Nasza Loteria SR - pasek na kartach artykułów

Młodzież buntuje się przeciwko planom władz Radomia (zdjęcia, video)

Antoni SOKOŁOWSKI
W czwartek w samo południe w niemym proteście stanęło blisko trzystu uczniów liceum "Konarskiego”. Każdy licealista w żałobnym stroju na kilka minut stanął na korytarzu.
W czwartek w samo południe w niemym proteście stanęło blisko trzystu uczniów liceum "Konarskiego”. Każdy licealista w żałobnym stroju na kilka minut stanął na korytarzu. Fot. Tadeusz Klocek
Wiadomość o planowanej reorganizacji w radomskiej oświacie wstrząsnęła nauczycielami i rodzicami w szkołach. Jednak jeśli koś uważnie śledził budżet Radomia mógł się tego spodziewać: to na oświatę idzie lwia część naszych pieniędzy. A jak miasto ma długi, to szuka oszczędności.

[galeria_glowna]

PLANY MIASTA

PLANY MIASTA

Władze Radomia planują, że IX Liceum Ogólnokształcące imienia Juliusza Słowackiego, które teraz mieści się przy ulicy Grzecznarowskiego, zostanie połączone z Publicznym Gimnazjum numer 1 przy ulicy Staromiejskiej. Ma powstać Zespół Szkół Ogólnokształcących numer 7, w którym jednocześnie będą uczyć się i licealiści i gimnazjaliści.
Z kolei X Liceum Ogólnokształcące imienia Stanisława Konarskiego z ulicy Beliny Prażmowskiego przeniesie się do siedziby Publicznego Gimnazjum numer 5. I tam powstanie kolejny zespół.
Dalej: Zespół Szkół Agrotechnicznych i Gospodarki Żywnościowej będzie wygaszany, a część klas zostanie przeniesionych do bliźniaczych kierunków w "budowlance" i w "gastronomiku". Ostatecznie jednak to od radnych zależy, czy ten plan będzie zrealizowany.

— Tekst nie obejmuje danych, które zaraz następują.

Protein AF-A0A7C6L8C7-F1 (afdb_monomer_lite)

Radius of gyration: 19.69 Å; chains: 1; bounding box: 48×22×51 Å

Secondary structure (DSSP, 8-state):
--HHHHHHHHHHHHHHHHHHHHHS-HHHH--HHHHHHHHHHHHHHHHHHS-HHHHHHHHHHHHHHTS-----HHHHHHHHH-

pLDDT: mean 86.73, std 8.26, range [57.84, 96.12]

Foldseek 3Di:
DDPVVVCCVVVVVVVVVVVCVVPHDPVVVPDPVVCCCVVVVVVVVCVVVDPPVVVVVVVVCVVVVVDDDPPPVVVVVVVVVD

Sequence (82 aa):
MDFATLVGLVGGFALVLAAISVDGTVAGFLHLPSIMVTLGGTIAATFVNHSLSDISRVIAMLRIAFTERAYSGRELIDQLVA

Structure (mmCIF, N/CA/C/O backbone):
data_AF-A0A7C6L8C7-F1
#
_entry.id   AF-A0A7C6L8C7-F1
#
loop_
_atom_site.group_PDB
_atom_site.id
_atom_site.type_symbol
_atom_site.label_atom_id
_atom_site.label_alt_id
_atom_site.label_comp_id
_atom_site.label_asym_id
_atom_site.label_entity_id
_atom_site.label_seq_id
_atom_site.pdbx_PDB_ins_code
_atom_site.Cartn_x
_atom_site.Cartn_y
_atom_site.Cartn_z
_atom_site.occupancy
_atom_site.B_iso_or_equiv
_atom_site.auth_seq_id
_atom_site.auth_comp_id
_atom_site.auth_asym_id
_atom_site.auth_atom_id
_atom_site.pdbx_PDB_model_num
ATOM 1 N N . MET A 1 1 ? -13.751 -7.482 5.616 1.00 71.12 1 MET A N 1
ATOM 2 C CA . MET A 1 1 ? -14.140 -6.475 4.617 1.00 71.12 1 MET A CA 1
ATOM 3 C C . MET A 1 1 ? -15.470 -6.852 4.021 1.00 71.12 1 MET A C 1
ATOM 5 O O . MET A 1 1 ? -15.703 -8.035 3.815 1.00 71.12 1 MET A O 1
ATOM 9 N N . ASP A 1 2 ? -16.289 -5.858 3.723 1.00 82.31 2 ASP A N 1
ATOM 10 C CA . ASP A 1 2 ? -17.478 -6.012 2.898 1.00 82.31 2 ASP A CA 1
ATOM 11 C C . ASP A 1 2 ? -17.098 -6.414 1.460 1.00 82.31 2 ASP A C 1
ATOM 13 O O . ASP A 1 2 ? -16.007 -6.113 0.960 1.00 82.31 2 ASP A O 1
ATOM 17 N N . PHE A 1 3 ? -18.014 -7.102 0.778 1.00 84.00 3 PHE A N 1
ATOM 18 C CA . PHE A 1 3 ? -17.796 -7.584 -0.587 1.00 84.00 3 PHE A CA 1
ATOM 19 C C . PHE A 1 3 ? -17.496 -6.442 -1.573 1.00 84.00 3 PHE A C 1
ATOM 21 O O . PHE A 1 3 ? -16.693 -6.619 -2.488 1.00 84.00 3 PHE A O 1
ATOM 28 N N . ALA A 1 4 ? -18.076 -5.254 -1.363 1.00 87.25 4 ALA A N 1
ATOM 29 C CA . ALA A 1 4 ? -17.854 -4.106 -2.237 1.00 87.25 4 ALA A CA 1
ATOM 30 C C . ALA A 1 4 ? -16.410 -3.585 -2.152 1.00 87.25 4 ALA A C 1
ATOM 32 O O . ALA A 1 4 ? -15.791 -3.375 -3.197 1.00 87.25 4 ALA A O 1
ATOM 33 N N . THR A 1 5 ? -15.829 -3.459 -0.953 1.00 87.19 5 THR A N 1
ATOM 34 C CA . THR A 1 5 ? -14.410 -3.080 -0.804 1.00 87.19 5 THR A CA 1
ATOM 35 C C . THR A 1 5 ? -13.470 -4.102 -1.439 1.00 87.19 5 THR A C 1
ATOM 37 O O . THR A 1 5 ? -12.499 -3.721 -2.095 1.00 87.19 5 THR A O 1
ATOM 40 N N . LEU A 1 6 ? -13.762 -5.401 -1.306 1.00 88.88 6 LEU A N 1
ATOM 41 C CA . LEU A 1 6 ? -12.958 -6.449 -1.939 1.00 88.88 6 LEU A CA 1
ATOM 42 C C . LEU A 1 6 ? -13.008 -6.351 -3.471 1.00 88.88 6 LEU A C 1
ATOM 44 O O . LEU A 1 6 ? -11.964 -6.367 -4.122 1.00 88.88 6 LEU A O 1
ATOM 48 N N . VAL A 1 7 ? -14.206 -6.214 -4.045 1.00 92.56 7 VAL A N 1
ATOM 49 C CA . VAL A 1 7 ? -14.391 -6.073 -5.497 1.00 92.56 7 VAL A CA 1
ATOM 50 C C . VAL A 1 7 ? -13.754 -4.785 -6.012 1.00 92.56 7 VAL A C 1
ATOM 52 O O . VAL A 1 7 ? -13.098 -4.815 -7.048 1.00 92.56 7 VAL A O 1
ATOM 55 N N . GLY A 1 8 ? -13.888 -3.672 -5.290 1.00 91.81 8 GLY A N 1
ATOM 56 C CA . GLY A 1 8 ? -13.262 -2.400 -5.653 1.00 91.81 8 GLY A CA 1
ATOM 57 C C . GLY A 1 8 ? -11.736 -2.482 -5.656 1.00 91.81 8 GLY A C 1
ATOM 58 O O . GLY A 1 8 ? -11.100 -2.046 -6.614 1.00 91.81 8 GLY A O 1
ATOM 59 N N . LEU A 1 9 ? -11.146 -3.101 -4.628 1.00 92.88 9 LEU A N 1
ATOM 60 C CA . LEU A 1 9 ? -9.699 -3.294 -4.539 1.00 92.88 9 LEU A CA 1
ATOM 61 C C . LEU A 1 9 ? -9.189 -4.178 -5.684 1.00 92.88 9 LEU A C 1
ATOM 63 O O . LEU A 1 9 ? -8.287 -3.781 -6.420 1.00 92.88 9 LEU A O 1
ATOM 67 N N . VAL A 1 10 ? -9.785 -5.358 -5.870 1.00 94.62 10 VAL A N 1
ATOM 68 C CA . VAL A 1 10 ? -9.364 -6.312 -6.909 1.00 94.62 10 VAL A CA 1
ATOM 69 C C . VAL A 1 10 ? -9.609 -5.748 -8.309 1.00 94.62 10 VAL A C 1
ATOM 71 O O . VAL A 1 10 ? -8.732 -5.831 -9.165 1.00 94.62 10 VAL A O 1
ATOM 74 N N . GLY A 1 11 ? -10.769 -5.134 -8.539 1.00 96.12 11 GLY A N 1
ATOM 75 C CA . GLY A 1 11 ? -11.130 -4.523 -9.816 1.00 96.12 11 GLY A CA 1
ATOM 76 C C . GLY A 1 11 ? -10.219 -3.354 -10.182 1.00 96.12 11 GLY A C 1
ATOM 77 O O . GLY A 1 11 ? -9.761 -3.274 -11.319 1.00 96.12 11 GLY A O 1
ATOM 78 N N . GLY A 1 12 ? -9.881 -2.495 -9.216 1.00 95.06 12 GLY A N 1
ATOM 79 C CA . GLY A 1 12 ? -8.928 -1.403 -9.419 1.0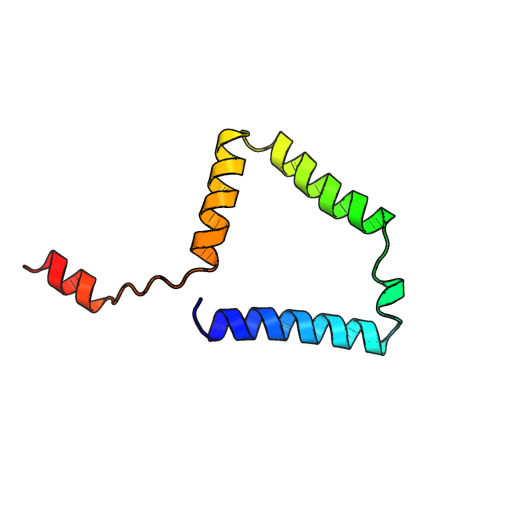0 95.06 12 GLY A CA 1
ATOM 80 C C . GLY A 1 12 ? -7.548 -1.912 -9.837 1.00 95.06 12 GLY A C 1
ATOM 81 O O . GLY A 1 12 ? -7.005 -1.461 -10.845 1.00 95.06 12 GLY A O 1
ATOM 82 N N . PHE A 1 13 ? -7.010 -2.908 -9.125 1.00 94.19 13 PHE A N 1
ATOM 83 C CA . PHE A 1 13 ? -5.738 -3.537 -9.497 1.00 94.19 13 PHE A CA 1
ATOM 84 C C . PHE A 1 13 ? -5.795 -4.199 -10.879 1.00 94.19 13 PHE A C 1
ATOM 86 O O . PHE A 1 13 ? -4.867 -4.036 -11.671 1.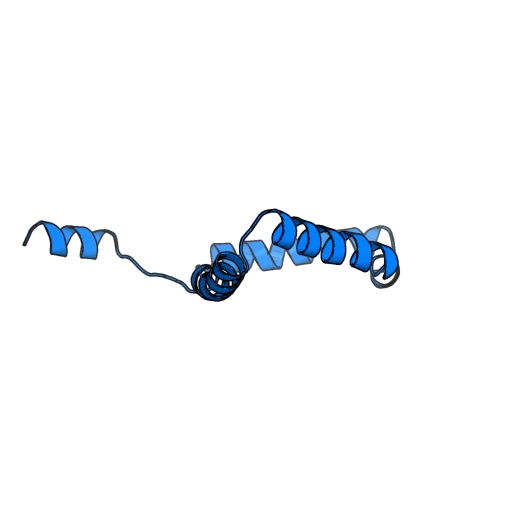00 94.19 13 PHE A O 1
ATOM 93 N N . ALA A 1 14 ? -6.881 -4.907 -11.196 1.00 94.38 14 ALA A N 1
ATOM 94 C CA . ALA A 1 14 ? -7.056 -5.558 -12.491 1.00 94.38 14 ALA A CA 1
ATOM 95 C C . ALA A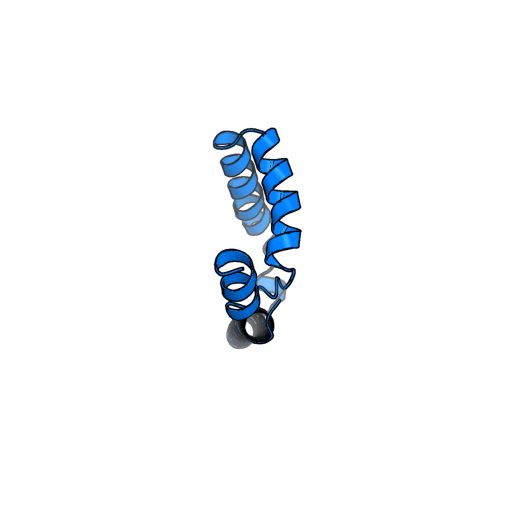 1 14 ? -7.086 -4.548 -13.649 1.00 94.38 14 ALA A C 1
ATOM 97 O O . ALA A 1 14 ? -6.432 -4.771 -14.666 1.00 94.38 14 ALA A O 1
ATOM 98 N N . LEU A 1 15 ? -7.784 -3.420 -13.485 1.00 94.50 15 LEU A N 1
ATOM 99 C CA . LEU A 1 15 ? -7.837 -2.357 -14.492 1.00 94.50 15 LEU A CA 1
ATOM 100 C C . LEU A 1 15 ? -6.468 -1.709 -14.718 1.00 94.50 15 LEU A C 1
ATOM 102 O O . LEU A 1 15 ? -6.079 -1.504 -15.866 1.00 94.50 15 LEU A O 1
ATOM 106 N N . VAL A 1 16 ? -5.715 -1.433 -13.648 1.00 92.62 16 VAL A N 1
ATOM 107 C CA . VAL A 1 16 ? -4.354 -0.881 -13.755 1.00 92.62 16 VAL A CA 1
ATOM 108 C C . VAL A 1 16 ? -3.429 -1.852 -14.491 1.00 92.62 16 VAL A C 1
ATOM 110 O O . VAL A 1 16 ? -2.726 -1.449 -15.416 1.00 92.62 16 VAL A O 1
ATOM 113 N N . LEU A 1 17 ? -3.452 -3.139 -14.132 1.00 91.00 17 LEU A N 1
ATOM 114 C CA . LEU A 1 17 ? -2.637 -4.160 -14.798 1.00 91.00 17 LEU A CA 1
ATOM 115 C C . LEU A 1 17 ? -3.024 -4.344 -16.270 1.00 91.00 17 LEU A C 1
ATOM 117 O O . LEU A 1 17 ? -2.142 -4.485 -17.119 1.00 91.00 17 LEU A O 1
ATOM 121 N N . ALA A 1 18 ? -4.321 -4.310 -16.584 1.00 91.38 18 ALA A N 1
ATOM 122 C CA . ALA A 1 18 ? -4.807 -4.368 -17.958 1.00 91.38 18 ALA A CA 1
ATOM 123 C C . ALA A 1 18 ? -4.317 -3.161 -18.769 1.00 91.38 18 ALA A C 1
ATOM 125 O O . ALA A 1 18 ? -3.782 -3.347 -19.857 1.00 91.38 18 ALA A O 1
ATOM 126 N N . ALA A 1 19 ? -4.412 -1.946 -18.220 1.00 91.38 19 ALA A N 1
ATOM 127 C CA . ALA A 1 19 ? -3.936 -0.730 -18.877 1.00 91.38 19 ALA A CA 1
ATOM 128 C C . ALA A 1 19 ? -2.426 -0.778 -19.173 1.00 91.38 19 ALA A C 1
ATOM 130 O O . ALA A 1 19 ? -2.009 -0.476 -20.287 1.00 91.38 19 ALA A O 1
ATOM 131 N N . ILE A 1 20 ? -1.612 -1.232 -18.212 1.00 91.00 20 ILE A N 1
ATOM 132 C CA . ILE A 1 20 ? -0.160 -1.405 -18.402 1.00 91.00 20 ILE A CA 1
ATOM 133 C C . ILE A 1 20 ? 0.137 -2.421 -19.513 1.00 91.00 20 ILE A C 1
ATOM 135 O O . ILE A 1 20 ? 1.072 -2.232 -20.287 1.00 91.00 20 ILE A O 1
ATOM 139 N N . SER A 1 21 ? -0.657 -3.491 -19.597 1.00 87.06 21 SER A N 1
ATOM 140 C CA . SER A 1 21 ? -0.461 -4.570 -20.573 1.00 87.06 21 SER A CA 1
ATOM 141 C C . SER A 1 21 ? -0.858 -4.185 -22.003 1.00 87.06 21 SER A C 1
ATOM 143 O O . SER A 1 21 ? -0.423 -4.845 -22.942 1.00 87.06 21 SER A O 1
ATOM 145 N N . VAL A 1 22 ? -1.692 -3.154 -22.179 1.00 88.31 22 VAL A N 1
ATOM 146 C CA . VAL A 1 22 ? -2.088 -2.648 -23.506 1.00 88.31 22 VAL A CA 1
ATOM 147 C C . VAL A 1 22 ? -0.964 -1.829 -24.145 1.00 88.31 22 VAL A C 1
ATOM 149 O O . VAL A 1 22 ? -0.701 -1.993 -25.332 1.00 88.31 22 VAL A O 1
ATOM 152 N N . ASP A 1 23 ? -0.296 -0.977 -23.365 1.00 76.62 23 ASP A N 1
ATOM 153 C CA . ASP A 1 23 ? 0.683 -0.005 -23.878 1.00 76.62 23 ASP A CA 1
ATOM 154 C C . ASP A 1 23 ? 2.145 -0.479 -23.752 1.00 76.62 23 ASP A C 1
ATOM 156 O O . ASP A 1 23 ? 3.050 0.070 -24.379 1.00 76.62 23 ASP A O 1
ATOM 160 N N . GLY A 1 24 ? 2.411 -1.512 -22.947 1.00 81.75 24 GLY A N 1
ATOM 161 C CA . GLY A 1 24 ? 3.771 -1.973 -22.686 1.00 81.75 24 GLY A CA 1
ATOM 162 C C . GLY A 1 24 ? 3.860 -3.347 -22.026 1.00 81.75 24 GLY A C 1
ATOM 163 O O . GLY A 1 24 ? 2.948 -4.167 -22.083 1.00 81.75 24 GLY A O 1
ATOM 164 N N . THR A 1 25 ? 5.008 -3.622 -21.400 1.00 84.06 25 THR A N 1
ATOM 165 C CA . THR A 1 25 ? 5.222 -4.854 -20.629 1.00 84.06 25 THR A CA 1
ATOM 166 C C . THR A 1 25 ? 5.128 -4.565 -19.136 1.00 84.06 25 THR A C 1
ATOM 168 O O . THR A 1 25 ? 5.687 -3.584 -18.645 1.00 84.06 25 THR A O 1
ATOM 171 N N . VAL A 1 26 ? 4.485 -5.462 -18.383 1.00 80.56 26 VAL A N 1
ATOM 172 C CA . VAL A 1 26 ? 4.382 -5.358 -16.915 1.00 80.56 26 VAL A CA 1
ATOM 173 C C . VAL A 1 26 ? 5.768 -5.273 -16.259 1.00 80.56 26 VAL A C 1
ATOM 175 O O . VAL A 1 26 ? 5.957 -4.542 -15.290 1.00 80.56 26 VAL A O 1
ATOM 178 N N . ALA A 1 27 ? 6.767 -5.958 -16.825 1.00 82.06 27 ALA A N 1
ATOM 179 C CA . ALA A 1 27 ? 8.150 -5.896 -16.356 1.00 82.06 27 ALA A CA 1
ATOM 180 C C . ALA A 1 27 ? 8.776 -4.497 -16.511 1.00 82.06 27 ALA A C 1
ATOM 182 O O . ALA A 1 27 ? 9.547 -4.083 -15.651 1.00 82.06 27 ALA A O 1
ATOM 183 N N . GLY A 1 28 ? 8.413 -3.746 -17.557 1.00 83.31 28 GLY A N 1
ATOM 184 C CA . GLY A 1 28 ? 8.868 -2.367 -17.752 1.00 83.31 28 GLY A CA 1
ATOM 185 C C . GLY A 1 28 ? 8.296 -1.382 -16.728 1.00 83.31 28 GLY A C 1
ATOM 186 O O . GLY A 1 28 ? 8.908 -0.352 -16.458 1.00 83.31 28 GLY A O 1
ATOM 187 N N . PHE A 1 29 ? 7.157 -1.711 -16.113 1.00 85.06 29 PHE A N 1
ATOM 188 C CA . PHE A 1 29 ? 6.547 -0.898 -15.060 1.00 85.06 29 PHE A CA 1
ATOM 189 C C . PHE A 1 29 ? 7.248 -1.061 -13.697 1.00 85.06 29 PHE A C 1
ATOM 191 O O . PHE A 1 29 ? 7.242 -0.143 -12.875 1.00 85.06 29 PHE A O 1
ATOM 198 N N . LEU A 1 30 ? 7.899 -2.206 -13.450 1.00 86.62 30 LEU A N 1
ATOM 199 C CA . LEU A 1 30 ? 8.649 -2.477 -12.218 1.00 86.62 30 LEU A CA 1
ATOM 200 C C . LEU A 1 30 ? 10.038 -1.821 -12.253 1.00 86.62 30 LEU A C 1
ATOM 202 O O . LEU A 1 30 ? 11.070 -2.478 -12.378 1.00 86.62 30 LEU A O 1
ATOM 206 N N . HIS A 1 31 ? 10.060 -0.496 -12.115 1.00 90.56 31 HIS A N 1
ATOM 207 C CA . HIS A 1 31 ? 11.290 0.291 -12.110 1.00 90.56 31 HIS A CA 1
ATOM 208 C C . HIS A 1 31 ? 11.838 0.476 -10.688 1.00 90.56 31 HIS A C 1
ATOM 210 O O . HIS A 1 31 ? 11.322 1.275 -9.901 1.00 90.56 31 HIS A O 1
ATOM 216 N N . LEU A 1 32 ? 12.916 -0.245 -10.363 1.00 90.69 32 LEU A N 1
ATOM 217 C CA . LEU A 1 32 ? 13.503 -0.274 -9.019 1.00 90.69 32 LEU A CA 1
ATOM 218 C C . LEU A 1 32 ? 13.866 1.123 -8.464 1.00 90.69 32 LEU A C 1
ATOM 220 O O . LEU A 1 32 ? 13.472 1.406 -7.331 1.00 90.69 32 LEU A O 1
ATOM 224 N N . PRO A 1 33 ? 14.516 2.037 -9.219 1.00 93.50 33 PRO A N 1
ATOM 225 C CA . PRO A 1 33 ? 14.771 3.393 -8.728 1.00 93.50 33 PRO A CA 1
ATOM 226 C C . PRO A 1 33 ? 13.488 4.167 -8.402 1.00 93.50 33 PRO A C 1
ATOM 228 O O . PRO A 1 33 ? 13.421 4.837 -7.375 1.00 93.50 33 PRO A O 1
ATOM 231 N N . SER A 1 34 ? 12.446 4.041 -9.233 1.00 92.88 34 SER A N 1
ATOM 232 C CA . SER A 1 34 ? 11.164 4.714 -8.982 1.00 92.88 34 SER A CA 1
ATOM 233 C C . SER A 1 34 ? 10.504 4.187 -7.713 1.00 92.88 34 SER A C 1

Wystarczyły dwa spotkania w ostatni wtorek, jakie odbyły się po południu w Radomiu w IX i X liceum ogólnokształcącym, by emocje rozlały się po całym Radomiu. Rodzice mówią o zamachu na szkoły, o nieliczeniu się z ich zdaniem, o krzywdzie wyrządzonej uczniom. Władze Radomia tymczasem mówią o ekonomii, liczbie uczniów, o opłacalności utrzymania szkół. To dwa różne języki i praktycznie obie grupy się nie rozumieją.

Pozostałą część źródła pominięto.